Need ideas for adding more fiber to your meals and snacks? Try these ideas:
- Mix it up.Add pre-cut fresh or frozen vegetables to soups and sauces. For example, mix chopped frozen broccoli into prepared spaghetti sauce or toss fresh baby carrots into stews.
- Get a leg up with legumes.Beans, peas and lentils are excellent sources of fiber. Add kidney beans to canned soup or a green salad. Or make nachos with refried black beans, lots of fresh veggies, whole-wheat tortilla chips and salsa.
- Eat fruit at every meal.Apples, bananas, oranges, pears and berries are good sources of fiber.
- Make snacks count.Fresh fruits, raw vegetables, low-fat popcorn and whole-grain crackers are all good choices. An occasional handful of nuts or dried fruits also is a healthy, high-fiber snack — although be aware that nuts and dried fruits are high in calories.
High-fiber foods are good for your health. But adding too much fiber too quickly can promote intestinal gas, abdominal bloating and cramping. Increase fiber in your diet gradually over a period of a few weeks. This allows the natural bacteria in your digestive system to adjust to the change. Also, drink plenty of water. Fiber works best when it absorbs water, making your stool soft and bulky.

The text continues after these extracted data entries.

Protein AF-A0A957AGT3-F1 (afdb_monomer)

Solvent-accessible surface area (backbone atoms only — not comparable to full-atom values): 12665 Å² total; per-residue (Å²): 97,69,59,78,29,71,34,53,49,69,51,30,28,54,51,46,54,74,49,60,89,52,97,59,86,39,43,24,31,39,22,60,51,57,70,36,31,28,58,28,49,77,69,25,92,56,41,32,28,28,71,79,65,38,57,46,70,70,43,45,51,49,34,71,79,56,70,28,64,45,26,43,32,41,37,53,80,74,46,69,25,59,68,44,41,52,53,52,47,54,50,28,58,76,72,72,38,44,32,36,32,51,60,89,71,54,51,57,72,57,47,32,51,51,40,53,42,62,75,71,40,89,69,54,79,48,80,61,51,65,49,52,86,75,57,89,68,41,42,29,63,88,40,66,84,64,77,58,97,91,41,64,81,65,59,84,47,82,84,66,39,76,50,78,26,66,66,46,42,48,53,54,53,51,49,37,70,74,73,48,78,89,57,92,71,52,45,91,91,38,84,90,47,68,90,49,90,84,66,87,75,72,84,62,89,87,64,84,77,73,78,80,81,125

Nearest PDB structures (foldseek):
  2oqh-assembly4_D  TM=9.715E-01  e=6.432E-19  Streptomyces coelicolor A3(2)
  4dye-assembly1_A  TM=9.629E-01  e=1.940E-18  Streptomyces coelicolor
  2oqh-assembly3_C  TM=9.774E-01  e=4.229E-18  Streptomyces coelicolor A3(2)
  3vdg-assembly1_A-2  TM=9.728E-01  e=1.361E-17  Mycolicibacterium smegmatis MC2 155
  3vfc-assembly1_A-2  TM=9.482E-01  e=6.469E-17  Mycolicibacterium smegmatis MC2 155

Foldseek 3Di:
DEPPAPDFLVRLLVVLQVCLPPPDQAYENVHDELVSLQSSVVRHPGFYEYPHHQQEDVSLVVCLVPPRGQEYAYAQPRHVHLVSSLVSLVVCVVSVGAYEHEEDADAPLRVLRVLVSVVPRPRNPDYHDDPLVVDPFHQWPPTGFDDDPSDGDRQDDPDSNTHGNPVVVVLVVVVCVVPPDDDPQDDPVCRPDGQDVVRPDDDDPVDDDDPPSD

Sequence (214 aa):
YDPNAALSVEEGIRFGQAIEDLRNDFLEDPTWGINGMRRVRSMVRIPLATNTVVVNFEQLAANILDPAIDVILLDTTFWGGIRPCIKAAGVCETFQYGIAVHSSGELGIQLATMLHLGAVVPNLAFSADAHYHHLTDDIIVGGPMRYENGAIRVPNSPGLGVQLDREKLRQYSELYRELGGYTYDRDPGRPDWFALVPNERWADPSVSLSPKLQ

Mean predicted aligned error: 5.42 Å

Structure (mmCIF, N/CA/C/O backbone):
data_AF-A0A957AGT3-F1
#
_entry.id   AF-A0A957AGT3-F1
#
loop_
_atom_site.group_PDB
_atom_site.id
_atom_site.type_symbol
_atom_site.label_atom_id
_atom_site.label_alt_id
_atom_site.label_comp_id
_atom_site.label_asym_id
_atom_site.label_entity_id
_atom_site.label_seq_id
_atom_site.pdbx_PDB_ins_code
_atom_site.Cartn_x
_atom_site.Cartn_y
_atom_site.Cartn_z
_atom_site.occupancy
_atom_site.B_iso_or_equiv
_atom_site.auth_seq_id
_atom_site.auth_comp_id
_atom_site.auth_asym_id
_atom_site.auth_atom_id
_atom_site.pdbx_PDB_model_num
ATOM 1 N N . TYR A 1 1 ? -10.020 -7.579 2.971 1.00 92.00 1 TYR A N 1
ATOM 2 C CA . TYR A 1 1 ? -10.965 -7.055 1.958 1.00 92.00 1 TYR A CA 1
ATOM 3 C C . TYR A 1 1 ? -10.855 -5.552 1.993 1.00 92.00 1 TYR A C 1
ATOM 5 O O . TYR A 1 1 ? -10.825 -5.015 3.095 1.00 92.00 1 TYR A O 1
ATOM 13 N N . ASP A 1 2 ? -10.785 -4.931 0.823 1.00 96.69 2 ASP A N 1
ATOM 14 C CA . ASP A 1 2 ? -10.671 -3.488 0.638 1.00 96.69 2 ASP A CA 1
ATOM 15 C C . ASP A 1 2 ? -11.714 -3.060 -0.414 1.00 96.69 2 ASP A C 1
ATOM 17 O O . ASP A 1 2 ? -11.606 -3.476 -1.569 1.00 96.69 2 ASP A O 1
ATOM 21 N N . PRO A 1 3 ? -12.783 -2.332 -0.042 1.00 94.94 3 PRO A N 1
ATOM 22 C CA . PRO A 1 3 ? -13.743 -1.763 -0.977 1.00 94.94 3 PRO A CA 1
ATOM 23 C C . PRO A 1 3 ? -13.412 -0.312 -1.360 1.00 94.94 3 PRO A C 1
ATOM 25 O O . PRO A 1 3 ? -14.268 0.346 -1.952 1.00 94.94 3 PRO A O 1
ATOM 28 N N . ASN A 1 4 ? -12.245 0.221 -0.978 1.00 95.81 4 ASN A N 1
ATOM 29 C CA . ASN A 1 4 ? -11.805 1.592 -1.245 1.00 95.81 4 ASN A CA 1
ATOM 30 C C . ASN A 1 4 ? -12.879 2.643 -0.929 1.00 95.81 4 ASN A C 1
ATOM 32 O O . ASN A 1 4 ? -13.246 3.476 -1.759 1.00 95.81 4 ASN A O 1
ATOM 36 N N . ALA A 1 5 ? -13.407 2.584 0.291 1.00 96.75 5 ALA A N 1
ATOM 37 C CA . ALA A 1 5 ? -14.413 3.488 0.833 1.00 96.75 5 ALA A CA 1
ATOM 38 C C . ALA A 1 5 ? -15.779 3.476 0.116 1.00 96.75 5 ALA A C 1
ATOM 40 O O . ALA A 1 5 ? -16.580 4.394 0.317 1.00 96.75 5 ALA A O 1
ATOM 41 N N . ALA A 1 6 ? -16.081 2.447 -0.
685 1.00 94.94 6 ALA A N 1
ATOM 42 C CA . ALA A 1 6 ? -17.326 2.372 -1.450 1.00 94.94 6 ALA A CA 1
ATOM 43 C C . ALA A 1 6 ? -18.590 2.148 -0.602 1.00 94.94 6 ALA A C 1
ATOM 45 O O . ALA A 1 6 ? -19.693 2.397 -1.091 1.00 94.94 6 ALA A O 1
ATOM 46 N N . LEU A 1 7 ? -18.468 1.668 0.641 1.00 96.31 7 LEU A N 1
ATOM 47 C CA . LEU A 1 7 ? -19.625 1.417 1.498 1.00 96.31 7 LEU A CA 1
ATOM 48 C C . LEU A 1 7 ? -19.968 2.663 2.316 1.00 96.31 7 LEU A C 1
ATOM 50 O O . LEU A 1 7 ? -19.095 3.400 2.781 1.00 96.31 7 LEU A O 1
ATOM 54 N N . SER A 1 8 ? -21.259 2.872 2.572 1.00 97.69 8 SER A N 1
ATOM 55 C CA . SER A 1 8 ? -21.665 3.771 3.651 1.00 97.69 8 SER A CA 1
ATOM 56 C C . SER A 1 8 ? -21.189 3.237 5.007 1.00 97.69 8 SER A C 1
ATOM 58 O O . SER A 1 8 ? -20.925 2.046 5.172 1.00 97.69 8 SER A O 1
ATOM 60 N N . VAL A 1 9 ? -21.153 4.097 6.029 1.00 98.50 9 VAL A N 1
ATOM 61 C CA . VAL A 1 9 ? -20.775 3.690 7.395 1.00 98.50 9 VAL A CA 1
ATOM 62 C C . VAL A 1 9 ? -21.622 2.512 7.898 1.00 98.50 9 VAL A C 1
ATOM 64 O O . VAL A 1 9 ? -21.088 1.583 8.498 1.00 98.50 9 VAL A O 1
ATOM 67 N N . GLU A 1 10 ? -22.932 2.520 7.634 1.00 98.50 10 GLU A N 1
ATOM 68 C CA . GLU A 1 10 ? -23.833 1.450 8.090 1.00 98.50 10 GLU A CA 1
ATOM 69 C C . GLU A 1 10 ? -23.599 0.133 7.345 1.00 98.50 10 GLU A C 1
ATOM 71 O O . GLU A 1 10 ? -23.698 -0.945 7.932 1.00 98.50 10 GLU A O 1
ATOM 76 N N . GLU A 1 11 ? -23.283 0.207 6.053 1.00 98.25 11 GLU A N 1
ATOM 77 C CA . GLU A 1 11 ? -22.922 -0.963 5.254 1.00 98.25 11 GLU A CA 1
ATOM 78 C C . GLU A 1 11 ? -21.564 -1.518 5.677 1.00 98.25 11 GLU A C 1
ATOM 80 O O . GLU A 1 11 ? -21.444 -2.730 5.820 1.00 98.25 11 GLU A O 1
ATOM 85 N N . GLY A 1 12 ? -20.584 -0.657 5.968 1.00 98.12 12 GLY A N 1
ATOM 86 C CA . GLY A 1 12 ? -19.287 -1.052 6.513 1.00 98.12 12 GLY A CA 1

Now as I said before, fiber can help with weight loss because fibrous meals can take more time to eat. Therefore your stomach can signal your brain sooner to tell you to slow down. But there is new research done that shows that only focusing on increasing your fiber in your diet will help you lose weight!
A group of researchers from the University of Massachusetts Medical School zeroed in on fiber, since previous studies have shown it can help people feel more full, eat less and improve some metabolic markers like blood pressure, cholesterol levels and blood sugar. They recruited 240 people who showed signs of prediabetes and randomly assigned them to the American Heart Association (AHA) diet, which is currently recommended for those at risk of developing diabetes, or to eating more fiber. The AHA group focused on decreasing their daily calorie intake in order to lose weight, and they were provided with goals to limit saturated fat. The fiber group was simply asked to eat more foods rich in fiber, such as fruits, vegetables and whole grains, to reach a quota of at least 30 grams of fiber per day. Neither group was told to change their exercise habits.

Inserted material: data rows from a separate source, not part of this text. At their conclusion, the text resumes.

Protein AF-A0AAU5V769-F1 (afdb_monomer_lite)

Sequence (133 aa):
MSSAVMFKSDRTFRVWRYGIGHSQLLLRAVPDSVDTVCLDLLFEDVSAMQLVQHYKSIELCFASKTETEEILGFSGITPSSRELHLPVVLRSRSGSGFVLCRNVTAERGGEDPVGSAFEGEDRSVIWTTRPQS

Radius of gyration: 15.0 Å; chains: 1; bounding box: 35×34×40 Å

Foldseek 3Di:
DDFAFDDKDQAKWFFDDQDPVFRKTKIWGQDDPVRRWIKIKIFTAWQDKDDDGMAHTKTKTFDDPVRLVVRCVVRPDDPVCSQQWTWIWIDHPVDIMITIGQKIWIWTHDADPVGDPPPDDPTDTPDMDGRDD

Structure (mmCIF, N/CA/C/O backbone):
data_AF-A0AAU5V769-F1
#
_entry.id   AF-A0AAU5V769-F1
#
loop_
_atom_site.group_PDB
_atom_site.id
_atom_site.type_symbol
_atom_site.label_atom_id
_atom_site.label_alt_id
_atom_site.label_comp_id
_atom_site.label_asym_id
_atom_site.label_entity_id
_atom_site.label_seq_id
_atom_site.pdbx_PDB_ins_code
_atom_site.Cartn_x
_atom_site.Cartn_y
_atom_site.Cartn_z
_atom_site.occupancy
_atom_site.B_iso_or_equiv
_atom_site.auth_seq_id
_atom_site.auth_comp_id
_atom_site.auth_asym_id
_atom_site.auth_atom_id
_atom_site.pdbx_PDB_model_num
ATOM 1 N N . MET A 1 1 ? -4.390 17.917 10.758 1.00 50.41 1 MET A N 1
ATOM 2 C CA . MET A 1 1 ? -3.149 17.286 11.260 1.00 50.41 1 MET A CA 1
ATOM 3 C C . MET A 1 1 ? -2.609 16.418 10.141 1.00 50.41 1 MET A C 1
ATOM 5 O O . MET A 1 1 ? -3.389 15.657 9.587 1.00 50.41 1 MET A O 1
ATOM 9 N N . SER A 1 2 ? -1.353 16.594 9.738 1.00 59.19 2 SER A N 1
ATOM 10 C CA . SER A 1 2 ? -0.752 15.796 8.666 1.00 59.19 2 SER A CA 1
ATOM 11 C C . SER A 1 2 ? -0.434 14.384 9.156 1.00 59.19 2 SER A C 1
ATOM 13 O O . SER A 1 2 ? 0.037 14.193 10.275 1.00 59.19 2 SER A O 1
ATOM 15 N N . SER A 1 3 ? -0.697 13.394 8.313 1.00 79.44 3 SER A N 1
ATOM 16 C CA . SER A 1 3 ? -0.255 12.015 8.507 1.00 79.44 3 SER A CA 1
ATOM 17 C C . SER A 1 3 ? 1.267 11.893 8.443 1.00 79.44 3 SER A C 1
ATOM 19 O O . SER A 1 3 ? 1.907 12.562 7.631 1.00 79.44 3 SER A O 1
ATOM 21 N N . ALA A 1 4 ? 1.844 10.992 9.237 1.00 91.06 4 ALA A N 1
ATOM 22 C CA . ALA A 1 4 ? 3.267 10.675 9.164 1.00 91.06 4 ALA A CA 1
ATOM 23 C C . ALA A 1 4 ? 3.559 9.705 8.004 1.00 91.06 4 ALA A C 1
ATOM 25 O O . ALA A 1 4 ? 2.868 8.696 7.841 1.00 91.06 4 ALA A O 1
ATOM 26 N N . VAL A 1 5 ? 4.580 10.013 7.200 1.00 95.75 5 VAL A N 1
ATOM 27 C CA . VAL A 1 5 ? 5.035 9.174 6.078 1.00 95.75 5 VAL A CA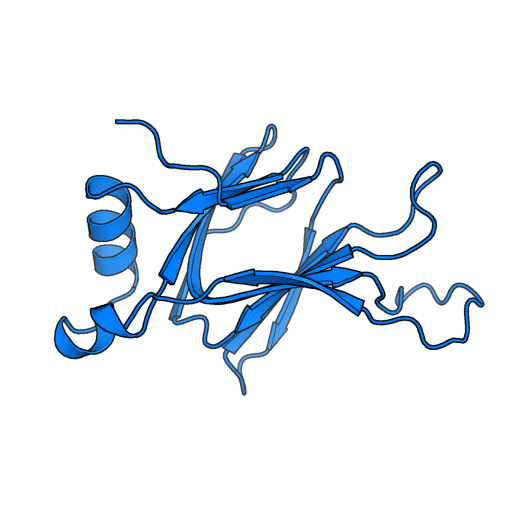 1
ATOM 28 C C . VAL A 1 5 ? 5.845 7.997 6.617 1.00 95.75 5 VAL A C 1
ATOM 30 O O . VAL A 1 5 ? 6.763 8.187 7.411 1.00 95.75 5 VAL A O 1
ATOM 33 N N . MET A 1 6 ? 5.513 6.789 6.167 1.00 96.19 6 MET A N 1
ATOM 34 C CA . MET A 1 6 ? 6.196 5.545 6.529 1.00 96.19 6 MET A CA 1
ATOM 35 C C . MET A 1 6 ? 7.159 5.070 5.442 1.00 96.19 6 MET A C 1
ATOM 37 O O . MET A 1 6 ? 8.244 4.576 5.732 1.00 96.19 6 MET A O 1
ATOM 41 N N . PHE A 1 7 ? 6.741 5.218 4.187 1.00 97.50 7 PHE A N 1
ATOM 42 C CA . PHE A 1 7 ? 7.492 4.809 3.011 1.00 97.50 7 PHE A CA 1
ATOM 43 C C . PHE A 1 7 ? 7.189 5.770 1.868 1.00 97.50 7 PHE A C 1
ATOM 45 O O . PHE A 1 7 ? 6.071 6.273 1.750 1.00 97.50 7 PHE A O 1
ATOM 52 N N . LYS A 1 8 ? 8.178 6.010 1.010 1.00 97.75 8 LYS A N 1
ATOM 53 C CA . LYS A 1 8 ? 8.009 6.801 -0.207 1.00 97.75 8 LYS A CA 1
ATOM 54 C C . LYS A 1 8 ? 8.838 6.225 -1.343 1.00 97.75 8 LYS A C 1
ATOM 56 O O . LYS A 1 8 ? 9.914 5.678 -1.113 1.00 97.75 8 LYS A O 1
ATOM 61 N N . SER A 1 9 ? 8.356 6.393 -2.565 1.00 96.69 9 SER A N 1
ATOM 62 C CA . SER A 1 9 ? 9.094 6.044 -3.774 1.00 96.69 9 SER A CA 1
ATOM 63 C C . SER A 1 9 ? 8.686 6.966 -4.912 1.00 96.69 9 SER A C 1
ATOM 65 O O . SER A 1 9 ? 7.499 7.205 -5.115 1.00 96.69 9 SER A O 1
ATOM 67 N N . ASP A 1 10 ? 9.661 7.448 -5.683 1.00 96.50 10 ASP A N 1
ATOM 68 C CA . ASP A 1 10 ? 9.408 8.316 -6.838 1.00 96.50 10 ASP A CA 1
ATOM 69 C C . ASP A 1 10 ? 8.879 7.556 -8.068 1.00 96.50 10 ASP A C 1
ATOM 71 O O . ASP A 1 10 ? 8.409 8.180 -9.023 1.00 96.50 10 ASP A O 1
ATOM 75 N N . ARG A 1 11 ? 8.899 6.215 -8.030 1.00 95.88 11 ARG A N 1
ATOM 76 C CA . ARG A 1 11 ? 8.440 5.342 -9.118 1.00 95.88 11 ARG A CA 1
ATOM 77 C C . ARG A 1 11 ? 6.921 5.411 -9.305 1.00 95.88 11 ARG A C 1
ATOM 79 O O . ARG A 1 11 ? 6.174 5.880 -8.442 1.00 95.88 11 ARG A O 1
ATOM 86 N N . THR A 1 12 ? 6.450 4.924 -10.454 1.00 96.44 12 THR A N 1
ATOM 87 C CA . THR A 1 12 ? 5.012 4.803 -10.734 1.00 96.44 12 THR A CA 1
ATOM 88 C C . THR A 1 12 ? 4.517 3.399 -10.414 1.00 96.44 12 THR A C 1
ATOM 90 O O . THR A 1 12 ? 4.936 2.437 -11.054 1.00 96.44 12 THR A O 1
ATOM 93 N N . PHE A 1 13 ? 3.581 3.292 -9.472 1.00 96.94 13 PHE A N 1
ATOM 94 C CA . PHE A 1 13 ? 2.952 2.027 -9.095 1.00 96.94 13 PHE A CA 1
ATOM 95 C C . PHE A 1 13 ? 1.592 1.862 -9.767 1.00 96.94 13 PHE A C 1
ATOM 97 O O . PHE A 1 13 ? 0.846 2.827 -9.939 1.00 96.94 13 PHE A O 1
ATOM 104 N N . ARG A 1 14 ? 1.247 0.621 -10.105 1.00 95.62 14 ARG A N 1
ATOM 105 C CA .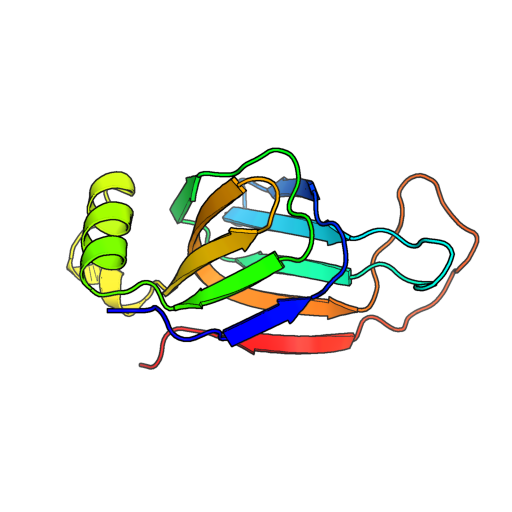 ARG A 1 14 ? -0.076 0.224 -10.603 1.00 95.62 14 ARG A CA 1
ATOM 106 C C . ARG A 1 14 ? -0.582 -1.001 -9.863 1.00 95.62 14 ARG A C 1
ATOM 108 O O . ARG A 1 14 ? 0.222 -1.787 -9.363 1.00 95.62 14 ARG A O 1
ATOM 115 N N . VAL A 1 15 ? -1.901 -1.178 -9.829 1.00 95.00 15 VAL A N 1
ATOM 116 C CA . VAL A 1 15 ? -2.499 -2.420 -9.325 1.00 95.00 15 VAL A CA 1
ATOM 117 C C . VAL A 1 15 ? -2.030 -3.569 -10.203 1.00 95.00 15 VAL A C 1
ATOM 119 O O . VAL A 1 15 ? -2.218 -3.547 -11.418 1.00 95.00 15 VAL A O 1
ATOM 122 N N . TRP A 1 16 ? -1.386 -4.548 -9.579 1.00 92.81 16 TRP A N 1
ATOM 123 C CA . TRP A 1 16 ? -0.828 -5.698 -10.270 1.00 92.81 16 TRP A CA 1
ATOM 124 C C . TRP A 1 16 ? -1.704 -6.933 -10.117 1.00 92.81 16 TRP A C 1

After a year, both groups lost about the same amount of weight. Even more surprisingly, the people in the study also showed similar drops in cholesterol levels, blood pressure, blood sugar and inflammation. “By changing one thing, people in the fiber group were able to improve their diet and lose weight and improve their overall markers for metabolic syndrome,” says study author Dr. Yunsheng Ma.
While he’s not yet ready to say that people at risk of developing diabetes should ditch the AHA diet and focus just on eating more fiber, Ma’s study does suggest an alternative way of getting healthier. “I think we have to change the paradigm about recommendations,” he says. “Telling people to reduce this or reduce that is just too hard to do.”

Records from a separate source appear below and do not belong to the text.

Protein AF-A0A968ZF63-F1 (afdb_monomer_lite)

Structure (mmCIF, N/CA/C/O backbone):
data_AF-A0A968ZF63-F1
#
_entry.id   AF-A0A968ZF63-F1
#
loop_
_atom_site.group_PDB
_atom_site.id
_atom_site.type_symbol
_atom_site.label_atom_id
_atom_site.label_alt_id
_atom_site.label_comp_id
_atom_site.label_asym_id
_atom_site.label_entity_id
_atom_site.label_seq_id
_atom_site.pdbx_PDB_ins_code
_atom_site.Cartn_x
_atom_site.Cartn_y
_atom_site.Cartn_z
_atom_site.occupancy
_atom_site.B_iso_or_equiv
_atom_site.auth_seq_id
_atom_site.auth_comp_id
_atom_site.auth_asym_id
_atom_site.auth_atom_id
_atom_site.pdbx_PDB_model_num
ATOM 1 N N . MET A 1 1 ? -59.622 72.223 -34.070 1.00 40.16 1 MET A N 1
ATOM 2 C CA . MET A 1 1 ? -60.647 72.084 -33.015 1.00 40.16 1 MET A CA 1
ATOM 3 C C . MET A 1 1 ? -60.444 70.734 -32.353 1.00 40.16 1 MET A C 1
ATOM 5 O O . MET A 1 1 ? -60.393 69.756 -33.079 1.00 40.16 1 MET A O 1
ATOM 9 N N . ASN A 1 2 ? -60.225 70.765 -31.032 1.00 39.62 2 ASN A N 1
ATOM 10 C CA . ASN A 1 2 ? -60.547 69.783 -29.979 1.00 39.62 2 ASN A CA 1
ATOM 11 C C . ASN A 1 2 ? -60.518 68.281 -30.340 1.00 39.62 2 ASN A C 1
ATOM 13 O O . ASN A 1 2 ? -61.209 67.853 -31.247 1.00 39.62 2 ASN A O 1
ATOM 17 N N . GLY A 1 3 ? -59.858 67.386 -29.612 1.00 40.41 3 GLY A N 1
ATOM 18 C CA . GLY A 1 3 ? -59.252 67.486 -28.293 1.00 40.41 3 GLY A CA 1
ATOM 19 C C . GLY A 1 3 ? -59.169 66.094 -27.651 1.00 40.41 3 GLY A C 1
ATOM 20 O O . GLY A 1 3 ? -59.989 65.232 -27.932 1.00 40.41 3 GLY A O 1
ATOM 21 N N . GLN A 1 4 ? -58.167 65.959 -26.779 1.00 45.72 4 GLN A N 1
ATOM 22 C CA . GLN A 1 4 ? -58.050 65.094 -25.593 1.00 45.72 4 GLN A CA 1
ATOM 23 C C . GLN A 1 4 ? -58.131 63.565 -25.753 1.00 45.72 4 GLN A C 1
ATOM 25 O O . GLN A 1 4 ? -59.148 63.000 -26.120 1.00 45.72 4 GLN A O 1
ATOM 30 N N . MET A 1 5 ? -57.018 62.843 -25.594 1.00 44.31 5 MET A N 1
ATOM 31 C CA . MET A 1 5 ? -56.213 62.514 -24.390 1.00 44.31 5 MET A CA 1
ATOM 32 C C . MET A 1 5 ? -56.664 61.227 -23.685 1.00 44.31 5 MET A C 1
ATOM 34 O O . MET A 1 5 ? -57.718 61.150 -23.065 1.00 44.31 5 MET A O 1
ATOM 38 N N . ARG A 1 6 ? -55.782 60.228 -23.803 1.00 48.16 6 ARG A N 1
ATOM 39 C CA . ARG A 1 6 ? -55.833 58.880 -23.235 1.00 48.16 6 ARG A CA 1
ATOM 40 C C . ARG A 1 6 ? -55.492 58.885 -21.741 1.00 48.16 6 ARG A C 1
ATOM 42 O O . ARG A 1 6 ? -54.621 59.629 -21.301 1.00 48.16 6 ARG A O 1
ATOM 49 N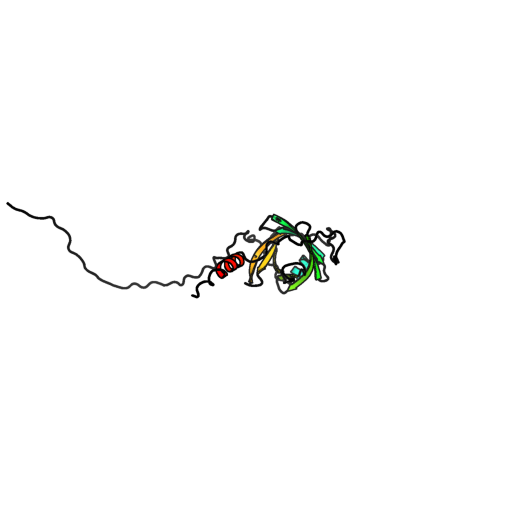 N . SER A 1 7 ? -56.146 57.993 -20.999 1.00 50.28 7 SER A N 1
ATOM 50 C CA . SER A 1 7 ? -55.938 57.701 -19.578 1.00 50.28 7 SER A CA 1
ATOM 51 C C . SER A 1 7 ? -54.679 56.864 -19.327 1.00 50.28 7 SER A C 1
ATOM 53 O O . SER A 1 7 ? -54.552 55.802 -19.936 1.00 50.28 7 SER A O 1
ATOM 55 N N . ILE A 1 8 ? -53.824 57.250 -18.370 1.00 56.75 8 ILE A N 1
ATOM 56 C CA . ILE A 1 8 ? -52.868 56.336 -17.718 1.00 56.75 8 ILE A CA 1
ATOM 57 C C . ILE A 1 8 ? -52.740 56.677 -16.222 1.00 56.75 8 ILE A C 1
ATOM 59 O O . ILE A 1 8 ? -52.305 57.763 -15.852 1.00 56.75 8 ILE A O 1
ATOM 63 N N . GLY A 1 9 ? -53.149 55.707 -15.397 1.00 44.12 9 GLY A N 1
ATOM 64 C CA . GLY A 1 9 ? -52.495 55.227 -14.172 1.00 44.12 9 GLY A CA 1
ATOM 65 C C . GLY A 1 9 ? -52.028 56.220 -13.105 1.00 44.12 9 GLY A C 1
ATOM 66 O O . GLY A 1 9 ? -50.913 56.726 -13.162 1.00 44.12 9 GLY A O 1
ATOM 67 N N . ARG A 1 10 ? -52.816 56.344 -12.030 1.00 53.12 10 ARG A N 1
ATOM 68 C CA . ARG A 1 10 ? -52.351 56.722 -10.685 1.00 53.12 10 ARG A CA 1
ATOM 69 C C . ARG A 1 10 ? -52.511 55.519 -9.760 1.00 53.12 10 ARG A C 1
ATOM 71 O O . ARG A 1 10 ? -53.564 54.892 -9.788 1.00 53.12 10 ARG A O 1
ATOM 78 N N . GLY A 1 11 ? -51.523 55.256 -8.906 1.00 45.44 11 GLY A N 1
ATOM 79 C CA . GLY A 1 11 ? -51.718 54.357 -7.766 1.00 45.44 11 GLY A CA 1
ATOM 80 C C . GLY A 1 11 ? -50.446 53.759 -7.181 1.00 45.44 11 GLY A C 1
ATOM 81 O O . GLY A 1 11 ? -50.288 52.547 -7.193 1.00 45.44 11 GLY A O 1
ATOM 82 N N . ILE A 1 12 ? -49.553 54.601 -6.662 1.00 57.00 12 ILE A N 1
ATOM 83 C CA . ILE A 1 12 ? -48.541 54.196 -5.677 1.00 57.00 12 ILE A CA 1
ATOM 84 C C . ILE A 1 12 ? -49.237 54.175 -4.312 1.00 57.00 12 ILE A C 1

Ma notes that while dietary guidelines to lower the risk of various diseases have been around for decades, obesity, heart problems and diabetes remain the most common conditions affecting Americans. “Very few people reach the goals that are recommended,” he says. Asking them to focus on eating more of a certain food—rather than telling them what not to eat—may help people to think more positively about changes in their diet, and make the goals more achievable. From there, it might be easier to make the other changes, such as those included in the AHA diet. “[Adding fiber] might be one new idea for how to get people to adhere to a diet,” he says. That’s the first step, and perhaps most important, to eating healthier.
This week, try to focus on the fiber content of your meals. And see how that changes your eating habits this week and beyond!